• **WORK INSTRUCTION**
Those lines of the records that contain "Protein" are to be located and copied.

Start of INFORMATION

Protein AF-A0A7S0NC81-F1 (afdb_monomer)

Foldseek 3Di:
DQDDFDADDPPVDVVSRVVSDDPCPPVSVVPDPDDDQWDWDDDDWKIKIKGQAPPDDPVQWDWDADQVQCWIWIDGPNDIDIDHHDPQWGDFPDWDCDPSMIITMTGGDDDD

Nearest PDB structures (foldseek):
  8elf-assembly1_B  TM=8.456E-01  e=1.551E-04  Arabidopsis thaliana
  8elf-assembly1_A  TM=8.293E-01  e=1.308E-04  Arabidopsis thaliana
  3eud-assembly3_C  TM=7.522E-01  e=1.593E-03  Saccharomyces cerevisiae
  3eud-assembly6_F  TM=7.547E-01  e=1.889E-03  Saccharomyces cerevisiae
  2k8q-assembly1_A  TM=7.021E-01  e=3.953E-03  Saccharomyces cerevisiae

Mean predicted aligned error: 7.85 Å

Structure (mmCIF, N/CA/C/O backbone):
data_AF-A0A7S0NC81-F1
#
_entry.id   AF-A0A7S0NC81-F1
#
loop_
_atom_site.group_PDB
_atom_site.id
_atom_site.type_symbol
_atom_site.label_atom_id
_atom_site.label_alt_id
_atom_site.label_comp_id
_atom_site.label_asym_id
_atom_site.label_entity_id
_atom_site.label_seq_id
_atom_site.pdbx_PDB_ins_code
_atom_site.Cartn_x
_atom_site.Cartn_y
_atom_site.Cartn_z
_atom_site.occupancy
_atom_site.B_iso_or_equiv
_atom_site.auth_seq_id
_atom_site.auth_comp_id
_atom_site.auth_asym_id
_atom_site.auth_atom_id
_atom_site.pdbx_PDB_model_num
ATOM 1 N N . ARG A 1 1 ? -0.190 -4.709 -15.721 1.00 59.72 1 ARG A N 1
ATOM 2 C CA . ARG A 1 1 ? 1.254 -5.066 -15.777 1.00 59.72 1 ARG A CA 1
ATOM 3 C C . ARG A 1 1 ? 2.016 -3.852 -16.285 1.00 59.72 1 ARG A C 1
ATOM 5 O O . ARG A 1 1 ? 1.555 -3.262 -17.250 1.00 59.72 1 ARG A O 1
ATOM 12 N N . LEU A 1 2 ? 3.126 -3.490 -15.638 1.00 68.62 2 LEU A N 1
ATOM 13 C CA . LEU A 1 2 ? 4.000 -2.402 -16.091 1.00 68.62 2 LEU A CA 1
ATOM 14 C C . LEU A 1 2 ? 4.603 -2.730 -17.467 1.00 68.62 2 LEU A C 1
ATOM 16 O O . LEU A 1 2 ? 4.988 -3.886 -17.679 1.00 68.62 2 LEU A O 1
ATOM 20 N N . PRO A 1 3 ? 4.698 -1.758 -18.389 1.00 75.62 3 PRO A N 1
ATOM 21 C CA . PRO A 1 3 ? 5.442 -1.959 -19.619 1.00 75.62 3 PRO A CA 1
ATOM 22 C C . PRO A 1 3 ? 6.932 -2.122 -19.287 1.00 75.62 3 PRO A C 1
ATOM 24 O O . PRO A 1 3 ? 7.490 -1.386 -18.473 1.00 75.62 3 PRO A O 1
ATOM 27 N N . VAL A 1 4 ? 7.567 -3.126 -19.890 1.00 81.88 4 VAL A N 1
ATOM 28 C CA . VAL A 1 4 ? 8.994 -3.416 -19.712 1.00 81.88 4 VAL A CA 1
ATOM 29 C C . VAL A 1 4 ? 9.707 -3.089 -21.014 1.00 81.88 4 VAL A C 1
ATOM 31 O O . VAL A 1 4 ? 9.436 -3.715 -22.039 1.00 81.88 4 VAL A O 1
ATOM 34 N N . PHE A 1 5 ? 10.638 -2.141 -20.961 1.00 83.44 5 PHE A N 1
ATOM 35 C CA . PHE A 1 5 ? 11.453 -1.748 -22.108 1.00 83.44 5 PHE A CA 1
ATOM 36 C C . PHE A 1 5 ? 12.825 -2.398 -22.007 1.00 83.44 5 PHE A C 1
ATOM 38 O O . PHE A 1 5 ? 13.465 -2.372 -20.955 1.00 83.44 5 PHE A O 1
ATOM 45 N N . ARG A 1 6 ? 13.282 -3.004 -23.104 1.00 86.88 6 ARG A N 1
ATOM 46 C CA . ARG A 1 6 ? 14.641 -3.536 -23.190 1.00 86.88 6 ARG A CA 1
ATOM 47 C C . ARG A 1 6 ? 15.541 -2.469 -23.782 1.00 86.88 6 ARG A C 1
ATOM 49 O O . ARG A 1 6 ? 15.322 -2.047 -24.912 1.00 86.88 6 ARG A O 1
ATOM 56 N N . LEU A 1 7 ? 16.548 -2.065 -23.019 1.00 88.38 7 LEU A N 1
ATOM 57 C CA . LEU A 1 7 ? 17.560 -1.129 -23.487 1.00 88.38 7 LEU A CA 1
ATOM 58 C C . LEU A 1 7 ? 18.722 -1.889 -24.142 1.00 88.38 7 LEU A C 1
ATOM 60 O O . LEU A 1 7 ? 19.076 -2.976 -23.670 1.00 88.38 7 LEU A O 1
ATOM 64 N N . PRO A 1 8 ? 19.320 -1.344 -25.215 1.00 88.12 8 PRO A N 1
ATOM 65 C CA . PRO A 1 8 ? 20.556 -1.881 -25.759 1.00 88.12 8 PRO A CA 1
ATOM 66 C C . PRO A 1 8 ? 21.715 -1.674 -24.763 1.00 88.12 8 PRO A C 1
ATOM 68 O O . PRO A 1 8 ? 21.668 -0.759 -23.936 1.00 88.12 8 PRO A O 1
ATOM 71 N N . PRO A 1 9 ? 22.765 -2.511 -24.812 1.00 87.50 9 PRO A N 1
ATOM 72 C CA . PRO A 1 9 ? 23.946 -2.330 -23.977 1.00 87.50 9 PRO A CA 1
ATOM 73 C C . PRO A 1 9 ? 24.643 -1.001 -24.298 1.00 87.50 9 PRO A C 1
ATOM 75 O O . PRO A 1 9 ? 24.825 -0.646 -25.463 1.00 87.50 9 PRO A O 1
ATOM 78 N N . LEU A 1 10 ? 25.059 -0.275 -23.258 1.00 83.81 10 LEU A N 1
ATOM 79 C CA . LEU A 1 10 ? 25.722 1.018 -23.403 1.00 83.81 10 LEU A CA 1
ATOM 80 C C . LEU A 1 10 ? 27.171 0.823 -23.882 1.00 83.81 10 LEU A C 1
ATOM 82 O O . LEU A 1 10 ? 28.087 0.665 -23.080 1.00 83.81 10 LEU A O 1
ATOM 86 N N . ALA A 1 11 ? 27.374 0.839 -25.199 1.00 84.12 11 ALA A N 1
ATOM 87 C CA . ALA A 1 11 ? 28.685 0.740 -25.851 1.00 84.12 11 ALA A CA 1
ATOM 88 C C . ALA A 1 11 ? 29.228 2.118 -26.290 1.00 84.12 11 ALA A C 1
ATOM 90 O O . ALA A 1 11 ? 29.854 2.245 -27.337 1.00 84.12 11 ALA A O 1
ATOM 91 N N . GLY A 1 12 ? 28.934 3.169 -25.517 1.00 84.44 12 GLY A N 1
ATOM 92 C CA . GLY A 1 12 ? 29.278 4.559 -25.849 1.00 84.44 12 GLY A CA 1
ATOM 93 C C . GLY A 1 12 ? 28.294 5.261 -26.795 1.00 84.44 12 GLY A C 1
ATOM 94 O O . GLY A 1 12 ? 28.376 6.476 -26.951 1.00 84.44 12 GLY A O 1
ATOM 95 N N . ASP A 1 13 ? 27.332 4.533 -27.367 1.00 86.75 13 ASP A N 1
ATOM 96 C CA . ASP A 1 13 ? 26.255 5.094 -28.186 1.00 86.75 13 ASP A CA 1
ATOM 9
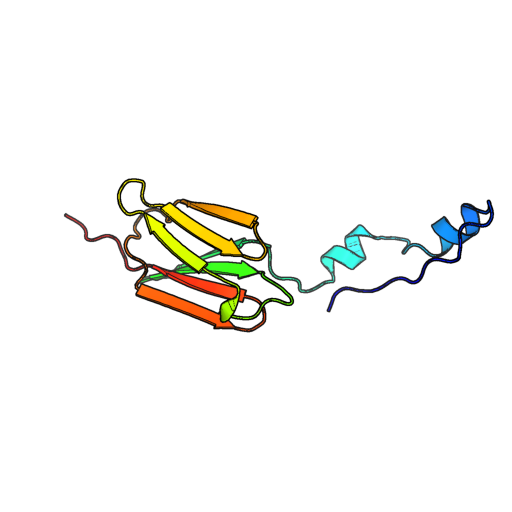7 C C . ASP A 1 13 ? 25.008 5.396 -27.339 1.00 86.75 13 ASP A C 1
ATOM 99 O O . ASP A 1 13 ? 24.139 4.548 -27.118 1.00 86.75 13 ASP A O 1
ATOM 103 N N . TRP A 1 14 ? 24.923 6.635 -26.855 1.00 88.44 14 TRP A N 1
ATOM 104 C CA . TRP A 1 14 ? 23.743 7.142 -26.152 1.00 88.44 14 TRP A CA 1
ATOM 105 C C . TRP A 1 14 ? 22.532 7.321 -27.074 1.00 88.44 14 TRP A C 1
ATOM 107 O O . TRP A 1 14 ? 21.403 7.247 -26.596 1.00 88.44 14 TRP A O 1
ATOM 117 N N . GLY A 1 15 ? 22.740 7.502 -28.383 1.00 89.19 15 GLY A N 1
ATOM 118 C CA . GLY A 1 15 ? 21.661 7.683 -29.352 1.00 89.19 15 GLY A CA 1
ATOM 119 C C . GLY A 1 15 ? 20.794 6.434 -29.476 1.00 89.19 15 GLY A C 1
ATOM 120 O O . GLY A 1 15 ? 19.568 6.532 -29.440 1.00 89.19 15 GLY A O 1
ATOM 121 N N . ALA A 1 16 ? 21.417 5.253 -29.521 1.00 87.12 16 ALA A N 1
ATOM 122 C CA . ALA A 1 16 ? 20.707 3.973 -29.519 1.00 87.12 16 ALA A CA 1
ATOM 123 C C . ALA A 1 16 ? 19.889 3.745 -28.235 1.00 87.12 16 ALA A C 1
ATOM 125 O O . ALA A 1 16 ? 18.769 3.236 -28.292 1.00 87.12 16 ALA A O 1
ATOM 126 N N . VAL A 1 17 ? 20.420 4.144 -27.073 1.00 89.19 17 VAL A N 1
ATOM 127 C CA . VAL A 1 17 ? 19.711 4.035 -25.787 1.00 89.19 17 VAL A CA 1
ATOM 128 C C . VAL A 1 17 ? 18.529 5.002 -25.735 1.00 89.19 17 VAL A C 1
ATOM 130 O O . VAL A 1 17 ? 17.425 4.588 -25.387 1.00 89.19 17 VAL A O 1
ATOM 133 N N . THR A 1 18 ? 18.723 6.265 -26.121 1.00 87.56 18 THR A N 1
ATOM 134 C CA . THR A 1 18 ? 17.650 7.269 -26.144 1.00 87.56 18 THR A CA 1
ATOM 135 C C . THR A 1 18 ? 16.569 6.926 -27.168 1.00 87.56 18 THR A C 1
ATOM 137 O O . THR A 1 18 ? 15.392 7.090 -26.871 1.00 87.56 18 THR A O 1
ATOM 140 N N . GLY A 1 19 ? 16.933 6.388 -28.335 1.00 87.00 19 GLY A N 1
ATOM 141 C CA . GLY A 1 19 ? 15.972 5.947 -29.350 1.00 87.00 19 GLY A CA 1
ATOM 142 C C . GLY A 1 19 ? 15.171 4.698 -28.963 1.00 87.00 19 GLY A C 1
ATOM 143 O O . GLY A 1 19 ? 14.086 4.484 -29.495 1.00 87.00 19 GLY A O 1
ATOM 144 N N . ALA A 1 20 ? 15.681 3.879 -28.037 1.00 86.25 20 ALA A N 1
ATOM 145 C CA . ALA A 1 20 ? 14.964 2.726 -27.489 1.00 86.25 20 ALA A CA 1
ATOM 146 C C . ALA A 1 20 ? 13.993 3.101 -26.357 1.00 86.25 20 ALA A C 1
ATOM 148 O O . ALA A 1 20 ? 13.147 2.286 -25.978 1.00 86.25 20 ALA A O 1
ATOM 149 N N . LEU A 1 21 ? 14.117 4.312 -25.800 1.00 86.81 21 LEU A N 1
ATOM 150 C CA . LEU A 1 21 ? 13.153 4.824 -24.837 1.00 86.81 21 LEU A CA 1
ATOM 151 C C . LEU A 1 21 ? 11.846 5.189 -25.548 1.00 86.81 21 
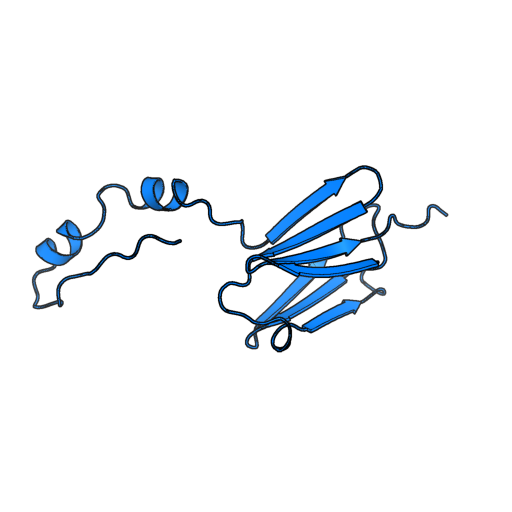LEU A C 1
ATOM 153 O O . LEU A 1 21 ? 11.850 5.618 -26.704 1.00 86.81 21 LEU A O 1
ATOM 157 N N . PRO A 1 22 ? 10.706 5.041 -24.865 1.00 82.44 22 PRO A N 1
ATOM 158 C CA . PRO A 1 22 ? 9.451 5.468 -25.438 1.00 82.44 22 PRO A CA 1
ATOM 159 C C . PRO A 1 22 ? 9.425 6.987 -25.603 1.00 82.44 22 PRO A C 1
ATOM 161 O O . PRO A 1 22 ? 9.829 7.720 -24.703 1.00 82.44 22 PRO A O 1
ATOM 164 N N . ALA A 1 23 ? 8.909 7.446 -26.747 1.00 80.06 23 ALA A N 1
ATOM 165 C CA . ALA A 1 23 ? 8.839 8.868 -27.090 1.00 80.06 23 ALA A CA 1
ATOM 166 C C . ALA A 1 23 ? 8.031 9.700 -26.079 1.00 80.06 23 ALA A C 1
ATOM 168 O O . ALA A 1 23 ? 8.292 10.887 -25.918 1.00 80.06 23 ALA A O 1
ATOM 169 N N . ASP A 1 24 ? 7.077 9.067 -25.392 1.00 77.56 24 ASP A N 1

End of INFORMATION
Start of INFORMATION

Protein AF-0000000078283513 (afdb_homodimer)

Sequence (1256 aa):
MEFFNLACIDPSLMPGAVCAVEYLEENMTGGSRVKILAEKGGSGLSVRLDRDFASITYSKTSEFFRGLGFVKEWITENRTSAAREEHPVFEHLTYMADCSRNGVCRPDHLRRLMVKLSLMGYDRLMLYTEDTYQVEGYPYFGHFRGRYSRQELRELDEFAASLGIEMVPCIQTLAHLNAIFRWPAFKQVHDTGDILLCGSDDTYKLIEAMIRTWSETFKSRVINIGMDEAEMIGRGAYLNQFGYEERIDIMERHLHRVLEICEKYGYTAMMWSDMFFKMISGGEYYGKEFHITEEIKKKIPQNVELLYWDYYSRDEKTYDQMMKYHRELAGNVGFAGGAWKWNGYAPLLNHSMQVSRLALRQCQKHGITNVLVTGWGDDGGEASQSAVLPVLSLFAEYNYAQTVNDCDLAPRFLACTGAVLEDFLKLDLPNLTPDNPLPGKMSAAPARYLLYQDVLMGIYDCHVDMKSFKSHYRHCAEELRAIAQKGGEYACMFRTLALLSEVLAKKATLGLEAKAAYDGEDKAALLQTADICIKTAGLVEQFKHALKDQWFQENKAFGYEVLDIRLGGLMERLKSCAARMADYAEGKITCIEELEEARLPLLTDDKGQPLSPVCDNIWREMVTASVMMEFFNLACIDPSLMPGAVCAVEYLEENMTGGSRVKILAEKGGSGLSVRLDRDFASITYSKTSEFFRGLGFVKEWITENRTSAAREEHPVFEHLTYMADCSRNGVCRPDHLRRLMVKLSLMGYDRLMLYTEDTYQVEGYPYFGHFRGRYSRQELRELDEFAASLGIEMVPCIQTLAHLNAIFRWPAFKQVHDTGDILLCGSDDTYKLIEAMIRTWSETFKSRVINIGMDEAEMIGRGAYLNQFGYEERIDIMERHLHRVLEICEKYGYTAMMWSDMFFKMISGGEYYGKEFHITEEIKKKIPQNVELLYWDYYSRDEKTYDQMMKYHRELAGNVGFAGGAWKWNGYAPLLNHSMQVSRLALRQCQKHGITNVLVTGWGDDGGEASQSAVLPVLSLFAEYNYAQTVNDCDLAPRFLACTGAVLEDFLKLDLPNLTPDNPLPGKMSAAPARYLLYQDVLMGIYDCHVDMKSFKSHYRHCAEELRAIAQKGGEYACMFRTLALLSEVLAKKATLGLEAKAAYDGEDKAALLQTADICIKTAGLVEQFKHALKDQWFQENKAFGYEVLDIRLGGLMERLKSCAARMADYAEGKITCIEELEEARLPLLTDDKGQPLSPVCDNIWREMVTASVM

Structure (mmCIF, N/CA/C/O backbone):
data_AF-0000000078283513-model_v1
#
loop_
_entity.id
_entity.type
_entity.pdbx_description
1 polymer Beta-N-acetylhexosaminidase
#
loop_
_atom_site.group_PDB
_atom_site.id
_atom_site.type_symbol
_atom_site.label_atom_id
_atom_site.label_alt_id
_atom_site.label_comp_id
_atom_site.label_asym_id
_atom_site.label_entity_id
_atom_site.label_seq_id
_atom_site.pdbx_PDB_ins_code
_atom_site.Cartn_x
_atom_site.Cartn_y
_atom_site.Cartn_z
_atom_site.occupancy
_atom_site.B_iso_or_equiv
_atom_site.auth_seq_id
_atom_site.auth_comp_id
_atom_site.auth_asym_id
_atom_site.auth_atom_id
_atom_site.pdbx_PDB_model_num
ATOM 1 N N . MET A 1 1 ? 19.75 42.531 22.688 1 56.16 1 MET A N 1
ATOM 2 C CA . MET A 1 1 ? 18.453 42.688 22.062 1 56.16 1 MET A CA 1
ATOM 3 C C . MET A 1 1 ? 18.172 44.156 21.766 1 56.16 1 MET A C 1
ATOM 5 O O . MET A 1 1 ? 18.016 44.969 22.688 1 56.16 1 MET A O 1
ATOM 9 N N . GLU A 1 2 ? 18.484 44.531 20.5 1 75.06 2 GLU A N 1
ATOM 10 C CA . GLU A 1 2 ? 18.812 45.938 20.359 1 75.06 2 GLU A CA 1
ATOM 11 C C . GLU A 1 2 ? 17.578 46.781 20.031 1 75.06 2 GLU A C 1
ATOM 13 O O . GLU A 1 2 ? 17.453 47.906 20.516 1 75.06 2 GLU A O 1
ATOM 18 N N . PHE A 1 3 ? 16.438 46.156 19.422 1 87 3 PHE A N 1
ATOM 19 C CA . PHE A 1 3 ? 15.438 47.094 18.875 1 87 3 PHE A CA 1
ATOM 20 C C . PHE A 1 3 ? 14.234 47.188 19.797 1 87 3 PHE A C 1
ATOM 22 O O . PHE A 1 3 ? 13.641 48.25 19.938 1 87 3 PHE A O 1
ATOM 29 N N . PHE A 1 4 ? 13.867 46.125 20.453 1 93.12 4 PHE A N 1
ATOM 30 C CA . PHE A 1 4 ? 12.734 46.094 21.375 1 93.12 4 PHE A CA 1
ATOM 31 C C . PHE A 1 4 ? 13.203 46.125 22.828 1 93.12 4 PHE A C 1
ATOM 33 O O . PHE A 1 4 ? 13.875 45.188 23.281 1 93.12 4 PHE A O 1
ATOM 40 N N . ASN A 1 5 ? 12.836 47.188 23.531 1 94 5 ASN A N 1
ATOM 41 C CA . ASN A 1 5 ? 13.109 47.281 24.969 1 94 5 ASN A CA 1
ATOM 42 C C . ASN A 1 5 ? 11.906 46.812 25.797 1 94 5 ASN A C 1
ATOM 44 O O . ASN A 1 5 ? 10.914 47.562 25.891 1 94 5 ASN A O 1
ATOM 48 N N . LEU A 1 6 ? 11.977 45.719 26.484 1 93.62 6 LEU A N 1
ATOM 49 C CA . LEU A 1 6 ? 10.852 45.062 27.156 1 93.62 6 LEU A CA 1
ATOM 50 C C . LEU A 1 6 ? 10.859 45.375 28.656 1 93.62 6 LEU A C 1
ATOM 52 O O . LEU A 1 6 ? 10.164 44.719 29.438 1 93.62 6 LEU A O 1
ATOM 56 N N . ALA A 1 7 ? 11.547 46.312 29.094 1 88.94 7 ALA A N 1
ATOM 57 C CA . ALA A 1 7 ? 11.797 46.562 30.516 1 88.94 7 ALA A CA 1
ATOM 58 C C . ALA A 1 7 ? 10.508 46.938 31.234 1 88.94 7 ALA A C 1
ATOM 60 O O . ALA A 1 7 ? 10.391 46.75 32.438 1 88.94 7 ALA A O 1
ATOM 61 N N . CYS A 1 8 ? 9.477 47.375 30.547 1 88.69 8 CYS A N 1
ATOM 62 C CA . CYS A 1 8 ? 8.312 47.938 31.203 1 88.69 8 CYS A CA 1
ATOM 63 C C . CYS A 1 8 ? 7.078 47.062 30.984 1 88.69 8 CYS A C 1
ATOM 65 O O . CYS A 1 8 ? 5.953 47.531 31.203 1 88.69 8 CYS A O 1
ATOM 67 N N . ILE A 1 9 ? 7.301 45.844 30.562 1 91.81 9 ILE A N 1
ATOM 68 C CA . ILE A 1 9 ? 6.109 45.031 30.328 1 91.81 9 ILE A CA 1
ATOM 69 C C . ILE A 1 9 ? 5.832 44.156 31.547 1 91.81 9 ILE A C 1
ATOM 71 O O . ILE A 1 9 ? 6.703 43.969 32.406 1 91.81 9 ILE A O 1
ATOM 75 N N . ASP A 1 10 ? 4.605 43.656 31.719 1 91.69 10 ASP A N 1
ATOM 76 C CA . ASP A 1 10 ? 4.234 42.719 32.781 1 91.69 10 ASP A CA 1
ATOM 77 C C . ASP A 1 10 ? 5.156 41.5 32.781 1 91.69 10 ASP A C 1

End of INFORMATION

• **COMPLETED EXERCISE**
Protein AF-A0A7S0NC81-F1 (afdb_monomer)
Protein AF-0000000078283513 (afdb_homodimer)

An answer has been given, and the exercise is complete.